Example 49. Let \(R=k[x_1,\dots,x_n]\) be a polynomial ring over the field \(k\text{.}\) Then \(x_1,\dots,x_n\) is a maximal \(R\)-sequence.
Lemma 16.3.
Let \(R\) be Noetherian and \(M\) a finitely generated \(R\)-module. Then
The length of every \(M\)-sequence is finite.
Every \(M\)-sequence can be extended to a maximal \(M\)-sequence.
Proof.
For part (a), note that if \(x_1,\dots,x_n\) is an \(M\)-sequence then
\begin{equation*}
0\subset (x_1)M\subset (x_1,x_2)M\subset \cdots \subset (x_1,\dots,x_n)M
\end{equation*}
is a strictly ascending chain of submodule of \(M\text{.}\) For if \((x_1,\dots,x_i)M=(x_1,\dots,x_{i+1})M\) for some \(i\text{,}\) then \(x_{i+1}M\subseteq (x_1,\dots,x_i)M\text{.}\) As \(M\neq (x_1,\dots,x_i)M\text{,}\) then \(x_{i+1}\) is a zero-divisor on \(M/(x_1,\dots,x_i)M\text{,}\) a contradiction. Consequently, as \(M\) is Noetherian, this chain must terminate. Hence, there are no \(M\)-sequences of infinite length. The same argument (using ACC) proves (b) as well.
Example 16.4.
Let \(R=k[x,y,x]\text{.}\) Then \(x,y,z\) is a maximal \(R\)-sequence.
Example 16.5.
Let \(R=k[x,y,z]_{(x,y,z)}\) and \(M=R/(xy,yz)\text{.}\) Then \(y-z\) is a maximal \(M\) -sequence. To see this, note that \((xy,xz)=(y)\cap (x,z)\) is a irredundant primary decomposition of \(I\text{.}\) Thus, \((y)\) and \((x,z)\) are the associated primes of \(M\text{.}\) Since \(y-z\) is not in either associated prime, it is a non-zero-divisor on \(M\text{.}\) Also, \(M\neq (y-z)M\text{,}\) so \(y-z\) is \(M\)-regular. Note that \(M/(y-z)M\cong k[x,y,z]_{(x,y,z)}/(xy, xz, y-z)\cong k[x,y]_{(x,y)}/(xy, y^2)\text{.}\) Since \((x,y)x=0\) in \(k[x,y]_{(x,y)}/(xy, y^2)\text{,}\) \((x,y)\) consists of zero-divisors on \(M/(y-z)M\text{.}\) Thus, \(y-z\) is a maximal \(M\)-sequence.

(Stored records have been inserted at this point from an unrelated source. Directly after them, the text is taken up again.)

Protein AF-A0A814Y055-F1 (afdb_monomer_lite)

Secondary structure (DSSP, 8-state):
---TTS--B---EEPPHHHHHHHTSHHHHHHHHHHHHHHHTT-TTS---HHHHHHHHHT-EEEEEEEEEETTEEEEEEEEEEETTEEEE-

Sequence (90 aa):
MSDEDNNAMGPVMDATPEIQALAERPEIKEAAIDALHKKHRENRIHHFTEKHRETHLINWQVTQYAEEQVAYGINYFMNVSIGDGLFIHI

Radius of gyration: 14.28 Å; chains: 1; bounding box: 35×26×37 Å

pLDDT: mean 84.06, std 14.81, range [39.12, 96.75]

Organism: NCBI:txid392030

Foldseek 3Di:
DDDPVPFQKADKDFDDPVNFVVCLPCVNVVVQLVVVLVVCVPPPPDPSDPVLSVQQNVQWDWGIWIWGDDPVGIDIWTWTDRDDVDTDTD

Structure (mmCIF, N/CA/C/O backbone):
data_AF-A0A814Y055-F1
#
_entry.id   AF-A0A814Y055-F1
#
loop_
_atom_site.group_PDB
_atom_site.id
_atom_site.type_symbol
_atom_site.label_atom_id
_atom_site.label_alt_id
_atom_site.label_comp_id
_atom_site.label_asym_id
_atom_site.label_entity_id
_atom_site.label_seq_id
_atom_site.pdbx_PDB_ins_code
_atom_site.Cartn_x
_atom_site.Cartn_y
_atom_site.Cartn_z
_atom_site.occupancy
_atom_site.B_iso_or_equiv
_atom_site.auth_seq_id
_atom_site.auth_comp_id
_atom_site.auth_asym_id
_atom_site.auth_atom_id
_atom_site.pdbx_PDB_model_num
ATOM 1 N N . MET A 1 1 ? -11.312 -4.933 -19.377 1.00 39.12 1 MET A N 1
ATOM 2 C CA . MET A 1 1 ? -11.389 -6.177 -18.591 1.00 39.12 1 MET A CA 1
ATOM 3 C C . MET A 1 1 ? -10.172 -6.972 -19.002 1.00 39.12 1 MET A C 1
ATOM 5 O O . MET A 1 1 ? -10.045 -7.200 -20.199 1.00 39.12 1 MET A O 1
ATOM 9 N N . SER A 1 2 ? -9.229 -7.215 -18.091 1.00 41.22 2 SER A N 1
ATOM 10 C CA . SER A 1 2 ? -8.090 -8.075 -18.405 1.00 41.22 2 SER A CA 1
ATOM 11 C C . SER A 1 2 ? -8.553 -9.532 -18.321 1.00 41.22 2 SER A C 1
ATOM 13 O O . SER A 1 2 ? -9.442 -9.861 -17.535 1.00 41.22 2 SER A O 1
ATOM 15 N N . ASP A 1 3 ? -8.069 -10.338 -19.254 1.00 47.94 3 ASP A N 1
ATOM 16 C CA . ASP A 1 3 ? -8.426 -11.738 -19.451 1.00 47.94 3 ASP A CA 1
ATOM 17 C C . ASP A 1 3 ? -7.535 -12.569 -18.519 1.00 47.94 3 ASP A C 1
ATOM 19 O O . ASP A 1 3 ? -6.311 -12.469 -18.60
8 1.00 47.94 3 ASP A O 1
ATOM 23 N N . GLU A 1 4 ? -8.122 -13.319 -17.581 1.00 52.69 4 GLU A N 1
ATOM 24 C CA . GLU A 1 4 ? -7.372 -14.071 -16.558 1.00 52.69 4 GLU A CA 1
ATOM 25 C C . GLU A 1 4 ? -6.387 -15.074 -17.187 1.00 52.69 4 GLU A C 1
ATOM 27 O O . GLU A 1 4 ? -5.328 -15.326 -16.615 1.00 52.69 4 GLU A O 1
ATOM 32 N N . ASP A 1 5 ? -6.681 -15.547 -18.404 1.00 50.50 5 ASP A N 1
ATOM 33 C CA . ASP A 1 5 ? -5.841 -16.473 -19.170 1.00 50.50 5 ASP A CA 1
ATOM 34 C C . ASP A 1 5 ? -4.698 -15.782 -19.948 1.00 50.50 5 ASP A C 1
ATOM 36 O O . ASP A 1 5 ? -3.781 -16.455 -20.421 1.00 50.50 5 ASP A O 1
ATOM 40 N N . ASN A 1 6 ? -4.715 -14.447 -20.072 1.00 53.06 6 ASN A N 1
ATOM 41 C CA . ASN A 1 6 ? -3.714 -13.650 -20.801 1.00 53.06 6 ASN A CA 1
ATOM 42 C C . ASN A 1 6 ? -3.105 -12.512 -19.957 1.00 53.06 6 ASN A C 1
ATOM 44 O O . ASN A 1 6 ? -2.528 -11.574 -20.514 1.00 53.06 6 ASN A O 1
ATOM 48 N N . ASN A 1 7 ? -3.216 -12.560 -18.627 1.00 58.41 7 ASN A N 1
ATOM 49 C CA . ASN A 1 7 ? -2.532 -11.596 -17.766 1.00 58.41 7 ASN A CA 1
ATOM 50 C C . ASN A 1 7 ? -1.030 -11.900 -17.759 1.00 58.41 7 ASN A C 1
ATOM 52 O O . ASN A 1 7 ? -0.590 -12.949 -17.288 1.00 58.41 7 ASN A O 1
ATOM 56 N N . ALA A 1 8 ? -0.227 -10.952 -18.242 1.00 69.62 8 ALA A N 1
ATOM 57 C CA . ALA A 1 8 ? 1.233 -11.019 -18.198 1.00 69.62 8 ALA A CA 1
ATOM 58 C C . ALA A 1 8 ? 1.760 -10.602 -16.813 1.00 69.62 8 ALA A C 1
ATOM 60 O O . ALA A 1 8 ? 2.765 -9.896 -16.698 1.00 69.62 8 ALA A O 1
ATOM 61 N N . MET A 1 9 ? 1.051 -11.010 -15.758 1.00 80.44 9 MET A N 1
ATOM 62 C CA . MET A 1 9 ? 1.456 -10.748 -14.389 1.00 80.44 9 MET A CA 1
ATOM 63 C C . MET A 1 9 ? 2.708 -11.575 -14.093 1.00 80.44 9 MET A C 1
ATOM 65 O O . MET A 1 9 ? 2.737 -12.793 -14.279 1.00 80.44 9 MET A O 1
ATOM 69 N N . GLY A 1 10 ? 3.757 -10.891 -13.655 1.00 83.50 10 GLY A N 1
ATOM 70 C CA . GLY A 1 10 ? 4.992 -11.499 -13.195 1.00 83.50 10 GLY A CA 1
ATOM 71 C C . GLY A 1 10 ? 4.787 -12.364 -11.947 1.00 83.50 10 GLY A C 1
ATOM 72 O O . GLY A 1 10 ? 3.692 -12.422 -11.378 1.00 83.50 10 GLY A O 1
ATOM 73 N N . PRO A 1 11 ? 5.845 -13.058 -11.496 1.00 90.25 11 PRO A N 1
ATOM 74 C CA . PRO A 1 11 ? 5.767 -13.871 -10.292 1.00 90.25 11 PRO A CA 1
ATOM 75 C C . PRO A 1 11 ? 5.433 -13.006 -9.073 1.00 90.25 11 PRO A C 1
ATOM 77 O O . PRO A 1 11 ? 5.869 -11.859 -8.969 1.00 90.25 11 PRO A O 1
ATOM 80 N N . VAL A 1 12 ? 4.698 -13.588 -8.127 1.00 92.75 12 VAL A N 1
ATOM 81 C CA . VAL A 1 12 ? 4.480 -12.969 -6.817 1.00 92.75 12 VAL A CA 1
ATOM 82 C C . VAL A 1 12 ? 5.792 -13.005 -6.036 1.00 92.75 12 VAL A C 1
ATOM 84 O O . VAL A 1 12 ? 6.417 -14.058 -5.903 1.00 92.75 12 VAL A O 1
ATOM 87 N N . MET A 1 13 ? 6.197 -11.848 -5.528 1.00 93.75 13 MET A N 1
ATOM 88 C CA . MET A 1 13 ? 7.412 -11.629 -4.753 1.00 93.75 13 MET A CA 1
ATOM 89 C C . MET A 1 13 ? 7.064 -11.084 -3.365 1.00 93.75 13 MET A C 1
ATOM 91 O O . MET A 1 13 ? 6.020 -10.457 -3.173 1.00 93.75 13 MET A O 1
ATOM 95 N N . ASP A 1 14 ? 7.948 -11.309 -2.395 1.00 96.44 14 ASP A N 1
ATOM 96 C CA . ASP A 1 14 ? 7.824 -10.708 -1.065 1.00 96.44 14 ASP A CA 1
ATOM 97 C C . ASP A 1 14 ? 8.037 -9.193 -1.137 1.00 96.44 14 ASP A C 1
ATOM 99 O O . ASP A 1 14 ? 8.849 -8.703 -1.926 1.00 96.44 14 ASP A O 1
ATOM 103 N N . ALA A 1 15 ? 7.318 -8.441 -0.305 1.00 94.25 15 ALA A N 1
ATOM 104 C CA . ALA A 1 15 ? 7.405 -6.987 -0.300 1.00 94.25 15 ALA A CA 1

Here we summarize some essential facts about primary decompositions for modules, and then use them to prove Krull’s Intersection Theorem.
Definition 16.6.
Let \(M\) be an \(R\)-module. A submodule \(Q\) of \(M\) is called primary if \(Q\subsetneq M\) and for every \(r\in R\) multiplication by \(r\) on \(M/Q\) is either injective or nilpotent; i.e., \(r\) is either a non-zero-divisor on \(M/Q\) or \(r^nM\subseteq Q\) for some \(n\text{.}\)
Theorem 16.8.
Let \(R\) be a Noetherian ring, \(M\) a finitely generated \(R\)-module and \(N\subsetneq M\) a submodule. Then there exists primary submodules \(Q_1,\dots,Q_n\) such that
\(N=Q_1\cap \cdots \cap Q_n\text{;}\)
\(N\subsetneq Q_1\cap \cdots \cap \hat{Q_i}\cap \cdots Q_n\) for \(i=1,\dots,n\text{;}\)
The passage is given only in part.